In moving to the work of Oscar Micheaux , the ‘black father’ of American cinema, Gerstner shows how Micheaux drew upon African American culture and experience in order to challenge the WASP norm. However, this was not a simple opposition. Micheaux’s work was highly influenced by Roosevelt’s contention that art should provide moral ‘uplift’, and also by a broad range of intellectual and aesthetic ideas. Through his analysis of, in particular Within our Gates (USA 1920), Gerstner shows the complexities of Micheaux’s films, which draw upon traditions of the trickster, minstrelsy and ‘passing’, to create an uneven, mobile and ironic relationship to black experience and to the discourse of realism, a multilayered representation of black masculinity that represented a further stage in the cultural and political evolution of the ‘hetero-masculinist’ American artist.

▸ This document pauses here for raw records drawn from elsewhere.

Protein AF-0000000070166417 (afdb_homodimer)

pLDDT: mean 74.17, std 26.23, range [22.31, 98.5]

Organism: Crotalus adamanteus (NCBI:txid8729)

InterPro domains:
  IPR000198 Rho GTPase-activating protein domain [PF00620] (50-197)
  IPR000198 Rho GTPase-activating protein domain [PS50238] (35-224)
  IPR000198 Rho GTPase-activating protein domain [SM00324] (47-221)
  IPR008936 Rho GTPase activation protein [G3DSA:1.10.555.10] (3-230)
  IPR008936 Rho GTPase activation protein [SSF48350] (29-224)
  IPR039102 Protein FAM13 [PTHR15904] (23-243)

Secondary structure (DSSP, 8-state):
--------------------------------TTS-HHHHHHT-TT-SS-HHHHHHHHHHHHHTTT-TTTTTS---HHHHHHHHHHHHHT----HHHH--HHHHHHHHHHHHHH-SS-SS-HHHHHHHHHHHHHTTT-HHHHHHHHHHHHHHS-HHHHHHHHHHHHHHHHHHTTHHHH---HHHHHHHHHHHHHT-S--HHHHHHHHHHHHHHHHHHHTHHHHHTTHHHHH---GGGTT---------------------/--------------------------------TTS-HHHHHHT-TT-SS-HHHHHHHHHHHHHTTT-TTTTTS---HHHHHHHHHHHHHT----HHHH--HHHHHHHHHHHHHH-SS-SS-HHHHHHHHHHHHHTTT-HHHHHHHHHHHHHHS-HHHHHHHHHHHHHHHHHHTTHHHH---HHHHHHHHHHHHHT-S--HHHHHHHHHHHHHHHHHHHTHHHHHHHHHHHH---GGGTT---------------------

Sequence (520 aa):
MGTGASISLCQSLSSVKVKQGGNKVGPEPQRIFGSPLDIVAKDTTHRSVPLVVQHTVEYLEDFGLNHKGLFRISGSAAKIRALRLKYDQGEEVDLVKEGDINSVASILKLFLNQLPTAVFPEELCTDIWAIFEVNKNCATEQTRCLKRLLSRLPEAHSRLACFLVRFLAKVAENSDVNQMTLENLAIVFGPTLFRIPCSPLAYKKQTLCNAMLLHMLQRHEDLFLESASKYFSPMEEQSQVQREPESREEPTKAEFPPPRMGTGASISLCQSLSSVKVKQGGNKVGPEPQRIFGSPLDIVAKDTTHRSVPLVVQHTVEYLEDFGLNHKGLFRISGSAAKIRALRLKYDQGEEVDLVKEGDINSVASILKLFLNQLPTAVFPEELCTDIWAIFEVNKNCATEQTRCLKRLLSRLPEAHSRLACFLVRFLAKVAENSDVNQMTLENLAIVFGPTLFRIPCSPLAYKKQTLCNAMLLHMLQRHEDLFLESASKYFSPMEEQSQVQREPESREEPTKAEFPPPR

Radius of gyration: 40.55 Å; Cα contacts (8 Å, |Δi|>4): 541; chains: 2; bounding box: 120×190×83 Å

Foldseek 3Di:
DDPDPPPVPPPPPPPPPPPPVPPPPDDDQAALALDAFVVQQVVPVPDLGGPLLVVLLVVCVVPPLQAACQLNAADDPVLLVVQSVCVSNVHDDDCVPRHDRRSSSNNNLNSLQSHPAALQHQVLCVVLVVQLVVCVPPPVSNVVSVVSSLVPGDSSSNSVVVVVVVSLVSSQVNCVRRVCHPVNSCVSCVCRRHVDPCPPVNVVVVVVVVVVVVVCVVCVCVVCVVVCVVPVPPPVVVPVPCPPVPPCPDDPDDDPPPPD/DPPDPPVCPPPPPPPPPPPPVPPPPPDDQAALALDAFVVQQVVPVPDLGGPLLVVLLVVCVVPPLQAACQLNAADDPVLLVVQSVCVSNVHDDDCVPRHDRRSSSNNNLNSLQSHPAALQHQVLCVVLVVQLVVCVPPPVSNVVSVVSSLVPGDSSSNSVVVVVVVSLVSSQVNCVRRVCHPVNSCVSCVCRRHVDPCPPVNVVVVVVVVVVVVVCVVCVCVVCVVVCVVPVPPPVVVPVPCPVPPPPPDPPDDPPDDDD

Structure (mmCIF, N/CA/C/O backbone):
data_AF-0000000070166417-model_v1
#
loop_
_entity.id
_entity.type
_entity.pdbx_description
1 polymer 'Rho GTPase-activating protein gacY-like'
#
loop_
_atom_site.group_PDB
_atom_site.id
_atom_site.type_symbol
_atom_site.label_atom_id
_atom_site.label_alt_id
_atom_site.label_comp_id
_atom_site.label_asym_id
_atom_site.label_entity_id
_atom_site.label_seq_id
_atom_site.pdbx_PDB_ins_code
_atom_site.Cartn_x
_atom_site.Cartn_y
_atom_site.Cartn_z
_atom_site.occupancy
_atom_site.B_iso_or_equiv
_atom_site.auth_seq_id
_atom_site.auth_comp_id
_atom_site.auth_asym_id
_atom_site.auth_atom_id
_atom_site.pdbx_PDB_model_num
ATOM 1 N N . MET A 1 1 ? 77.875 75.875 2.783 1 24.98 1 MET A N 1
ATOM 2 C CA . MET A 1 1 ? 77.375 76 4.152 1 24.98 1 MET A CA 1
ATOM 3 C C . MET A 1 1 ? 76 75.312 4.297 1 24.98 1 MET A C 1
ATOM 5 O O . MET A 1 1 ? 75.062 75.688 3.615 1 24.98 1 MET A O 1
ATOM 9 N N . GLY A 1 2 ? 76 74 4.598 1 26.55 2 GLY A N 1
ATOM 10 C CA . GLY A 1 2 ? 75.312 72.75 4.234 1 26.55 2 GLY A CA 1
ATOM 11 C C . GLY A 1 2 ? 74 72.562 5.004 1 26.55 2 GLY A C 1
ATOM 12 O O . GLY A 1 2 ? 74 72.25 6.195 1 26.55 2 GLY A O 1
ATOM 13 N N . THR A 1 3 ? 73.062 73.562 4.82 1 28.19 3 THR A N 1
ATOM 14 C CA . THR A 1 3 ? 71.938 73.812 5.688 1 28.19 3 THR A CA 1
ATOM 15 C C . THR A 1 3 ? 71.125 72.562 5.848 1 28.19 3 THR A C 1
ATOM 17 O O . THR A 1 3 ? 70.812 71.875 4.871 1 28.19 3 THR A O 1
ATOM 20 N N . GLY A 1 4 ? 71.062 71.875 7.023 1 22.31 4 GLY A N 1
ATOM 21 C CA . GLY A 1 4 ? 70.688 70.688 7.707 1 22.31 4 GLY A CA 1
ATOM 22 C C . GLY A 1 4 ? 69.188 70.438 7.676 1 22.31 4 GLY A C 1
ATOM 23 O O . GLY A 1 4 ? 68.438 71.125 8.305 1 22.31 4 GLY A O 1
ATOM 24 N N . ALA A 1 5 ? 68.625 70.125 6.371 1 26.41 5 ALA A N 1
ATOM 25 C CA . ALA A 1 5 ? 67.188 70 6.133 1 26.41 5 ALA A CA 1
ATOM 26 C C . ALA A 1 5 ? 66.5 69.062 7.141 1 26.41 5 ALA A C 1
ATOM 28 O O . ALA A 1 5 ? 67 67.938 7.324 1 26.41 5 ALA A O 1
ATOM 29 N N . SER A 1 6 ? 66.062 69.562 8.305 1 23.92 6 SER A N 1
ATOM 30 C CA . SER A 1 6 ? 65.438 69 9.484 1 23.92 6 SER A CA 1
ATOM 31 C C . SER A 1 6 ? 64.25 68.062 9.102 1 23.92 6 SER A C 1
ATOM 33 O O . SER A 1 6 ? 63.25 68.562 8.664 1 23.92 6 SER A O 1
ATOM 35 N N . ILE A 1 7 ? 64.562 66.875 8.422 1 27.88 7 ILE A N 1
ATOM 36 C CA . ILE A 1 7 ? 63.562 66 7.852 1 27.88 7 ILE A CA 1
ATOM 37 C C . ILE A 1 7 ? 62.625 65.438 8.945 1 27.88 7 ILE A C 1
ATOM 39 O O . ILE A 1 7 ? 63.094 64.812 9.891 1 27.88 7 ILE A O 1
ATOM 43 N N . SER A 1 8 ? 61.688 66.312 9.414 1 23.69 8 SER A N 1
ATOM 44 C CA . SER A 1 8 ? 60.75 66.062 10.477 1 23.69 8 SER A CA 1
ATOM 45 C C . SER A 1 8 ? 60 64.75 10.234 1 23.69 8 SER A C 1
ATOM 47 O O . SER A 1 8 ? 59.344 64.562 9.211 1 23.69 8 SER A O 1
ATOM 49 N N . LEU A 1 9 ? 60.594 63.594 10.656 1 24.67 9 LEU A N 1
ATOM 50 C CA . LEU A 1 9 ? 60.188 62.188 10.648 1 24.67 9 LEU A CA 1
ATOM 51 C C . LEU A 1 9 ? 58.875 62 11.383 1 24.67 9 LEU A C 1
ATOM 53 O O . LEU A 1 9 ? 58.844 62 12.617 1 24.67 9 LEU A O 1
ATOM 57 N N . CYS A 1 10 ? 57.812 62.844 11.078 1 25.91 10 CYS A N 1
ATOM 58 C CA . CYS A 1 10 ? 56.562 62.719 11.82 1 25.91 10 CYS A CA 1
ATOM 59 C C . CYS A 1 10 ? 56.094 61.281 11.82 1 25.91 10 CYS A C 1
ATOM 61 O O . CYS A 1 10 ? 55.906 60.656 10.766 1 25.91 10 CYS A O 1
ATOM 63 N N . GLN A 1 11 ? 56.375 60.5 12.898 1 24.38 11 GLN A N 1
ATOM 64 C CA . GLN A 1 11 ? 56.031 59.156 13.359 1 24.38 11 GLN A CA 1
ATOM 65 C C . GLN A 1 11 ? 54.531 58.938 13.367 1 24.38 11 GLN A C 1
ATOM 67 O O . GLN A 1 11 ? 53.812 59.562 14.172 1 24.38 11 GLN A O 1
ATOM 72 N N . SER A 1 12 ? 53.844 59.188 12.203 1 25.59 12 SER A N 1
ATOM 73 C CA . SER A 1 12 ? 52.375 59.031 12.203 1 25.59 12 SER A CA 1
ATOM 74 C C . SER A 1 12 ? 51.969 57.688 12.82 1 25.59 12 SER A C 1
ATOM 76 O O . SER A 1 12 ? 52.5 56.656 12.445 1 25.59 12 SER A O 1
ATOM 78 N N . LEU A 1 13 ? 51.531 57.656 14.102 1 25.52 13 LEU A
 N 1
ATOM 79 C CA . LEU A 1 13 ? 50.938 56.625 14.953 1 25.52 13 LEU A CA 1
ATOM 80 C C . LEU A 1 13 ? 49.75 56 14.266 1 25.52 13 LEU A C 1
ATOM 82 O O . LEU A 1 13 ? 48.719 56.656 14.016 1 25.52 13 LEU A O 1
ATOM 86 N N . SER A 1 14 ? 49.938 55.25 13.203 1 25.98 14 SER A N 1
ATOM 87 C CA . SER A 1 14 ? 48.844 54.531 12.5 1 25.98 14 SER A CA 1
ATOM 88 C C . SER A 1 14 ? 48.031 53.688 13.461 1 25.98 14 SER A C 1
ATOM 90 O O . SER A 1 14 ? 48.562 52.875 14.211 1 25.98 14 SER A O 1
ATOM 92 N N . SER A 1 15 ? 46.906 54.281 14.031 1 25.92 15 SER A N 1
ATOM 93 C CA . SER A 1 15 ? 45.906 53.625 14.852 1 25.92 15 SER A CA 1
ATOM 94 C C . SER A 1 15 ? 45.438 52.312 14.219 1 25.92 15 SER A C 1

Gerstner traces this evolution in avant-garde circles, focusing on Manhatta (USA 1921), the work of painter-photographers Charles Sheeler and Paul Strand, considered to be the first American avant-garde film, one depicting the dialectic of man and machine. Here too, the concern is with the development of a specifically American avant-garde aesthetic that continued the debate about the role and function of the artist. In Manhatta the artist is embodied as the camera-machine that united the aesthetic and the scientific, trying to render the ‘divinity’ of New York City meaningful and inspiring. Manhatta’s depiction of the artist-machine reconfirmed the masculinist bias of American art and, in his concluding chapter, Gerstner examines the early work of Vincente Minnelli, whose white homosexual modernism challenged this construction. Minnelli’s aesthetic was forged in the ‘diverse and frenetic’ milieux of queer American art as it developed in the theatrical world of 1930s New York. His feminised Otherness was initially realised through the dressing and décor of his theatrical productions, but broadened into a complex aesthetic of simultaneity as exemplified in his first Hollywood feature film, Cabin in the Sky (USA 1943) with its “modernist fusion of queer and African American international folklorism” (203).

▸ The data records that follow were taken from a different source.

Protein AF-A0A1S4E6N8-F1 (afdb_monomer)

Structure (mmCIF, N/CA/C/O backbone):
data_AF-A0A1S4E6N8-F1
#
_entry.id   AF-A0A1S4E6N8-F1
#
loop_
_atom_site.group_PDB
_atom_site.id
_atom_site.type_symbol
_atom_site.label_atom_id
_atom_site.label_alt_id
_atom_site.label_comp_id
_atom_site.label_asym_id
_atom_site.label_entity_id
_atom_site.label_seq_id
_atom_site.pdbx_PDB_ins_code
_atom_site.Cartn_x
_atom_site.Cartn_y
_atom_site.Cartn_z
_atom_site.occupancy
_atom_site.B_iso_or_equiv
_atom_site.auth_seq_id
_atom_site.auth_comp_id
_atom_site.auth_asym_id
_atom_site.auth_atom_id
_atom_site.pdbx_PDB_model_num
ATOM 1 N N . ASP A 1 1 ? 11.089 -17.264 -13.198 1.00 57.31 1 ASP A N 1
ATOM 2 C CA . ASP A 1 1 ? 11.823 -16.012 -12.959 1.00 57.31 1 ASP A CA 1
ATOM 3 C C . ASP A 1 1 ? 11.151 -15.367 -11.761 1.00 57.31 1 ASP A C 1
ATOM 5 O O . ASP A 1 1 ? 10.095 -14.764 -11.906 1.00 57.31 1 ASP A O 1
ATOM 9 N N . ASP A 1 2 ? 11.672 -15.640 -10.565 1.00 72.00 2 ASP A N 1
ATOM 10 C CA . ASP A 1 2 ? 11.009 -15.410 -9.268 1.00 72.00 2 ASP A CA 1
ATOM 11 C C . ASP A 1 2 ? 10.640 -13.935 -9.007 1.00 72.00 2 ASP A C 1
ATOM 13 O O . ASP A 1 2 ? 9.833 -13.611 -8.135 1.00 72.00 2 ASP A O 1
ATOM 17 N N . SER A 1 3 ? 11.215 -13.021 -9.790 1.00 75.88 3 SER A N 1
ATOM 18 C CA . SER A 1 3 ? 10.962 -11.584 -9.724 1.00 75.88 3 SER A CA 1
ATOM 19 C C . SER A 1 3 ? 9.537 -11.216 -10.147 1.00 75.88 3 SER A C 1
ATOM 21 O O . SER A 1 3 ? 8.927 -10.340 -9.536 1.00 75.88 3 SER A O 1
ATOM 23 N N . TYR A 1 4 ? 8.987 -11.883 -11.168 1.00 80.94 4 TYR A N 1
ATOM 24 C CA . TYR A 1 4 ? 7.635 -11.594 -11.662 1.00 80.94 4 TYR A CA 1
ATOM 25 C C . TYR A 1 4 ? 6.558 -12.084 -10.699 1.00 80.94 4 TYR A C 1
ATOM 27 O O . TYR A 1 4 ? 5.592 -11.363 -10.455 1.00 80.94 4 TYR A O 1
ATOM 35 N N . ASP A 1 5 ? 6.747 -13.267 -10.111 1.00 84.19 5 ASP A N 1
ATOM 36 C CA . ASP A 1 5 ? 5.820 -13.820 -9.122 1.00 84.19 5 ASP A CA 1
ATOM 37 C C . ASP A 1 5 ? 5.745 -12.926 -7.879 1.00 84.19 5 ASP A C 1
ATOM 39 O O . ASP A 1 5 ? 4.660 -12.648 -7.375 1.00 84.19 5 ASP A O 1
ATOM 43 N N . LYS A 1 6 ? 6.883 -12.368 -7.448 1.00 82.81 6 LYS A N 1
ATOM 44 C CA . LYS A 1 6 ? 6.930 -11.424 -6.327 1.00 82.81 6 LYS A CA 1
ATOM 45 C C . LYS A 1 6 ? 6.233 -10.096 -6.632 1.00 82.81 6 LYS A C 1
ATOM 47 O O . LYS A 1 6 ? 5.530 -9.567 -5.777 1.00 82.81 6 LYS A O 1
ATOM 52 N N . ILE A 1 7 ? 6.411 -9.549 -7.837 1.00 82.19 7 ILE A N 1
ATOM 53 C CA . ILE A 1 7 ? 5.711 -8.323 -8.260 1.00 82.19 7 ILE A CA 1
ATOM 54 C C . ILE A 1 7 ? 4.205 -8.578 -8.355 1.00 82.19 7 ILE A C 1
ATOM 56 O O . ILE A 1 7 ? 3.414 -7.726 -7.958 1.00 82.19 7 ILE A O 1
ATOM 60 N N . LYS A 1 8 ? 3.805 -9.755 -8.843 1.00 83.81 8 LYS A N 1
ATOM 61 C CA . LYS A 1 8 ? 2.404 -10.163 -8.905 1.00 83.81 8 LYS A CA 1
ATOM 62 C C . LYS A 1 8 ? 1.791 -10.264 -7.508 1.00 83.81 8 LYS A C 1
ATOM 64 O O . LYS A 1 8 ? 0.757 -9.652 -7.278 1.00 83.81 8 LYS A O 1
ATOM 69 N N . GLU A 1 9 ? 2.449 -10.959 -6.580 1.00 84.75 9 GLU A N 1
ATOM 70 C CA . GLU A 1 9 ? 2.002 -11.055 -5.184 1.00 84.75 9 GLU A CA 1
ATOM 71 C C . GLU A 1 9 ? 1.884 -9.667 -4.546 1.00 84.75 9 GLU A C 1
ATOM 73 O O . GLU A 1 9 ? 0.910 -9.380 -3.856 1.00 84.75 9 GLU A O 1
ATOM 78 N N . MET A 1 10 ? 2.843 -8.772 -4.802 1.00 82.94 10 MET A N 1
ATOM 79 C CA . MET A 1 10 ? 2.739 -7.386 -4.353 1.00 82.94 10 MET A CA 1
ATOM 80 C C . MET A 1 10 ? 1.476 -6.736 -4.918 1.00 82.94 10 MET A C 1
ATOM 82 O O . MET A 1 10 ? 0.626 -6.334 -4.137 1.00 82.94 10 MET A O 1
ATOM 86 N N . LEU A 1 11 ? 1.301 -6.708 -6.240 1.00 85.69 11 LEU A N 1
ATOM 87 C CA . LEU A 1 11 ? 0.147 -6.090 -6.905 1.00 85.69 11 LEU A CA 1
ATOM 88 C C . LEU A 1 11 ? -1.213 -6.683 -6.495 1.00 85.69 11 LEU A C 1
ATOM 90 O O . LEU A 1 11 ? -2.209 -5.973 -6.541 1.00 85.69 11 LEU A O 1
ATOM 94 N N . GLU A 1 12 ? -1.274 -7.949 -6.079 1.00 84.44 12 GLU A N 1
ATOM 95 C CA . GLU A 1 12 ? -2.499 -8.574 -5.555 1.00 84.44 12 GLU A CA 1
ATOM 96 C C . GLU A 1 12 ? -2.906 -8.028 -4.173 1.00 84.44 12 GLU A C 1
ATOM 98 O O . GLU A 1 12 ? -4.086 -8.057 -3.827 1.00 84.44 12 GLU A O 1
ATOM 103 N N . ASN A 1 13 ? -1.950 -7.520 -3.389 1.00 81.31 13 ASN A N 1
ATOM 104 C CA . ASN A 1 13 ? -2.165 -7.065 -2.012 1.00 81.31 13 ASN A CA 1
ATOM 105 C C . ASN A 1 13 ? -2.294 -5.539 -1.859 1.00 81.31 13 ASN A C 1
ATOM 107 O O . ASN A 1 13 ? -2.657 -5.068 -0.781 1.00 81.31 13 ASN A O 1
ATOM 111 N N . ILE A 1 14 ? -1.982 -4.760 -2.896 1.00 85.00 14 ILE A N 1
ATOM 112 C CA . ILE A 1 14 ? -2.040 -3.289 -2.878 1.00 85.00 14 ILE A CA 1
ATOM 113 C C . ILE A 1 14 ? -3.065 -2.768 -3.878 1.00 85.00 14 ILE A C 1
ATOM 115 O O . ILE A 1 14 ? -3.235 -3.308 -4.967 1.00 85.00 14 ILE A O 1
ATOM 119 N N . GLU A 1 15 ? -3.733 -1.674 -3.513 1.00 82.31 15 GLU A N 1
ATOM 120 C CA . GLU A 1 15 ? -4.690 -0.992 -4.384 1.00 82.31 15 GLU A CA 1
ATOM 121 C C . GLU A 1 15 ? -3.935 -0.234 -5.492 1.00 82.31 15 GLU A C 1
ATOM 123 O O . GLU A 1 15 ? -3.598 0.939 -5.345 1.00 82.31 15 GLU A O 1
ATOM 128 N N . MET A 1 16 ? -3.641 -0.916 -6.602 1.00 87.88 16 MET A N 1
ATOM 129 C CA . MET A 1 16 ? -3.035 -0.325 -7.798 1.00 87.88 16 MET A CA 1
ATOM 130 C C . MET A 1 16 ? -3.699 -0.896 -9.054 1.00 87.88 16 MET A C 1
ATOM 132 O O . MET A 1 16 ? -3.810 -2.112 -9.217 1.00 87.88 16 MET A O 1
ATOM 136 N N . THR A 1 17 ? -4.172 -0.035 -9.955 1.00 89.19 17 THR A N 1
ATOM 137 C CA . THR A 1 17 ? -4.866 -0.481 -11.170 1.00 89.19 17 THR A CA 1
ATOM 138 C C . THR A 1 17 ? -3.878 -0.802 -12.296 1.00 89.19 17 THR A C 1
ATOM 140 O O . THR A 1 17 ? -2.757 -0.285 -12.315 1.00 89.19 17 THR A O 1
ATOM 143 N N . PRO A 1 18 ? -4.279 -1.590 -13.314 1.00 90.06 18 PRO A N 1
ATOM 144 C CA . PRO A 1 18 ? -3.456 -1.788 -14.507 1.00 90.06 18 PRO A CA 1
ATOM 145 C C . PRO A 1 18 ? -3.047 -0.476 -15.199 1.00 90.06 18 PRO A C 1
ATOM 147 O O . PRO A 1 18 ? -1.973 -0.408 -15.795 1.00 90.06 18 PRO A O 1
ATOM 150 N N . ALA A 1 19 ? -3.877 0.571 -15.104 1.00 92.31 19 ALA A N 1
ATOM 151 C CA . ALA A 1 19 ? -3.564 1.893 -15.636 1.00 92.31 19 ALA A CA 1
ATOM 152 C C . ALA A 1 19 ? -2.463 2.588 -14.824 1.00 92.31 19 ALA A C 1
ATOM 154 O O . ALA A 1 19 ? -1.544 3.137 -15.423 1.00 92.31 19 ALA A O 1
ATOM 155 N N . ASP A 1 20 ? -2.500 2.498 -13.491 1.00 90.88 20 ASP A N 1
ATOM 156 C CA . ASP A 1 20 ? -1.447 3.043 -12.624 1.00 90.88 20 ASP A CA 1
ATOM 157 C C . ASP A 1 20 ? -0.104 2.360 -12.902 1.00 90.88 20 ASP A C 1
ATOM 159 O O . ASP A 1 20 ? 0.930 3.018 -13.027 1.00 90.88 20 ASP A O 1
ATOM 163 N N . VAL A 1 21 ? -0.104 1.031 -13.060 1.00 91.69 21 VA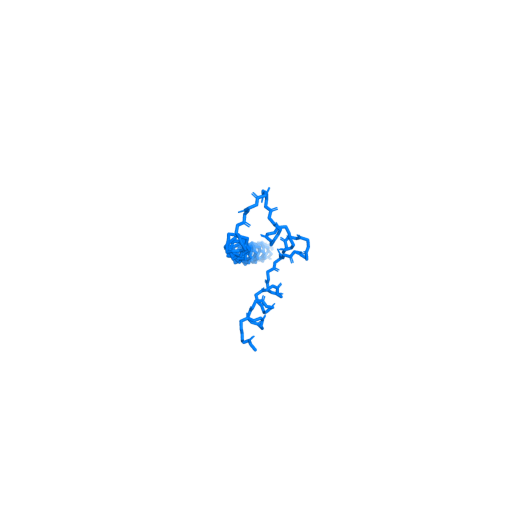L A N 1
ATOM 164 C CA . VAL A 1 21 ? 1.108 0.272 -13.409 1.00 91.69 21 VAL A CA 1
ATOM 165 C C . VAL A 1 21 ? 1.659 0.730 -14.762 1.00 91.69 21 VAL A C 1
ATOM 167 O O . VAL A 1 21 ? 2.856 1.000 -14.880 1.00 91.69 21 VAL A O 1
ATOM 170 N N . ALA A 1 22 ? 0.793 0.877 -15.770 1.00 92.94 22 ALA A N 1
ATOM 171 C CA . ALA A 1 22 ? 1.188 1.384 -17.080 1.00 92.94 22 ALA A CA 1
ATOM 172 C C . ALA A 1 22 ? 1.728 2.821 -17.001 1.00 92.94 22 ALA A C 1
ATOM 174 O O . ALA A 1 22 ? 2.734 3.129 -17.631 1.00 92.94 22 ALA A O 1
ATOM 175 N N . GLU A 1 23 ? 1.113 3.691 -16.201 1.00 92.62 23 GLU A N 1
ATOM 176 C CA . GLU A 1 23 ? 1.548 5.078 -16.037 1.00 92.62 23 GLU A CA 1
ATOM 177 C C . GLU A 1 23 ? 2.961 5.191 -15.449 1.00 92.62 23 GLU A C 1
ATOM 179 O O . GLU A 1 23 ? 3.727 6.085 -15.820 1.00 92.62 23 GLU A O 1
ATOM 184 N N . ASN A 1 24 ? 3.320 4.272 -14.552 1.00 92.50 24 ASN A N 1
ATOM 185 C CA . ASN A 1 24 ? 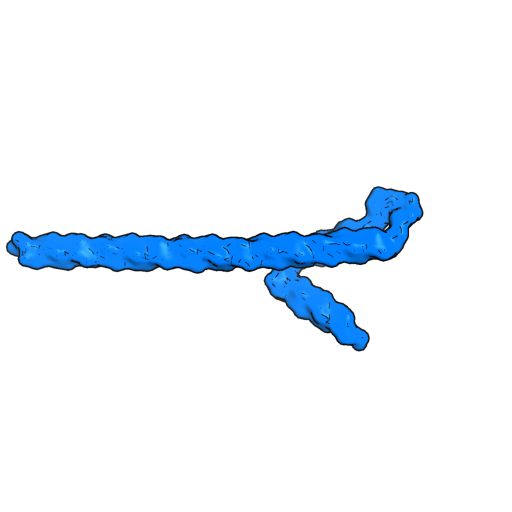4.654 4.212 -13.966 1.00 92.50 24 ASN A CA 1
ATOM 186 C C . ASN A 1 24 ? 5.706 3.690 -14.952 1.00 92.50 24 ASN A C 1
ATOM 188 O O . ASN A 1 24 ? 6.841 4.169 -14.942 1.00 92.50 24 ASN A O 1
ATOM 192 N N . LEU A 1 25 ? 5.324 2.731 -15.801 1.00 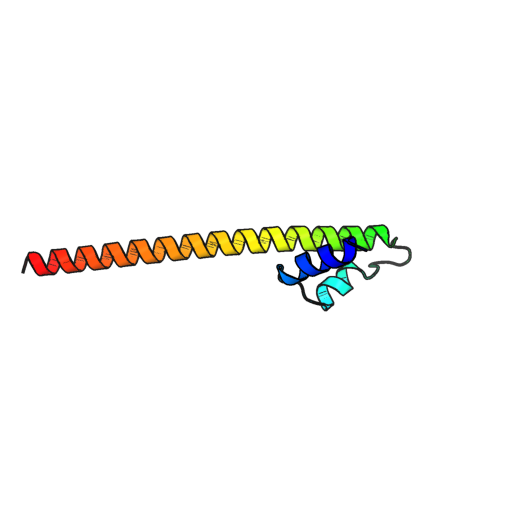93.19 25 LEU A N 1
ATOM 193 C CA . LEU A 1 25 ? 6.207 2.099 -16.783 1.00 93.19 25 LEU A CA 1
ATOM 194 C C . LEU A 1 25 ? 6.339 2.879 -18.095 1.00 93.19 25 LEU A C 1
ATOM 196 O O . LEU A 1 25 ? 7.263 2.614 -18.864 1.00 93.19 25 LEU A O 1
ATOM 200 N N . MET A 1 26 ? 5.434 3.820 -18.364 1.00 93.12 26 MET A N 1
ATOM 201 C CA . MET A 1 26 ? 5.528 4.684 -19.532 1.00 93.12 26 MET A CA 1
ATOM 202 C C . MET A 1 26 ? 6.574 5.791 -19.324 1.00 93.12 26 MET A C 1
ATOM 204 O O . MET A 1 26 ? 6.535 6.480 -18.297 1.00 93.12 26 MET A O 1
ATOM 208 N N . PRO A 1 27 ? 7.448 6.022 -20.322 1.00 94.31 27 PRO A N 1
ATOM 209 C CA . PRO A 1 27 ? 8.335 7.175 -20.351 1.00 94.31 27 PRO A CA 1
ATOM 210 C C . PRO A 1 27 ? 7.555 8.482 -20.207 1.00 94.31 27 PRO A C 1
ATOM 212 O O . PRO A 1 27 ? 6.572 8.706 -20.916 1.00 94.31 27 PRO A O 1
ATOM 215 N N . LYS A 1 28 ? 7.997 9.375 -19.321 1.00 91.62 28 LYS A N 1
ATOM 216 C CA . LYS A 1 28 ? 7.399 10.718 -19.188 1.00 91.62 28 LYS A CA 1
ATOM 217 C C . LYS A 1 28 ? 7.971 11.716 -20.196 1.00 91.62 28 LYS A C 1
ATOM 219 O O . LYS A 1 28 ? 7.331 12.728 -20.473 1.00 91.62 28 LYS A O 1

Manly Arts is a demanding read, but its difficulties, and its rewards, stem from the breadth and depth of its cultural framework, the ways in which Gerstner situates his chosen artists and specific films within a complex evolution of ideas, politics and aesthetics. In doing so, he moves the history of early American cinema away from its conventional focus on the formation of Hollywood as an institutionalised mode of production with a particular system of narrative. Manly Arts is a distinctive and important contribution to the cultural history of the arts in America and to gender studies.
Andrew Spicer,
University of the West of England, UK.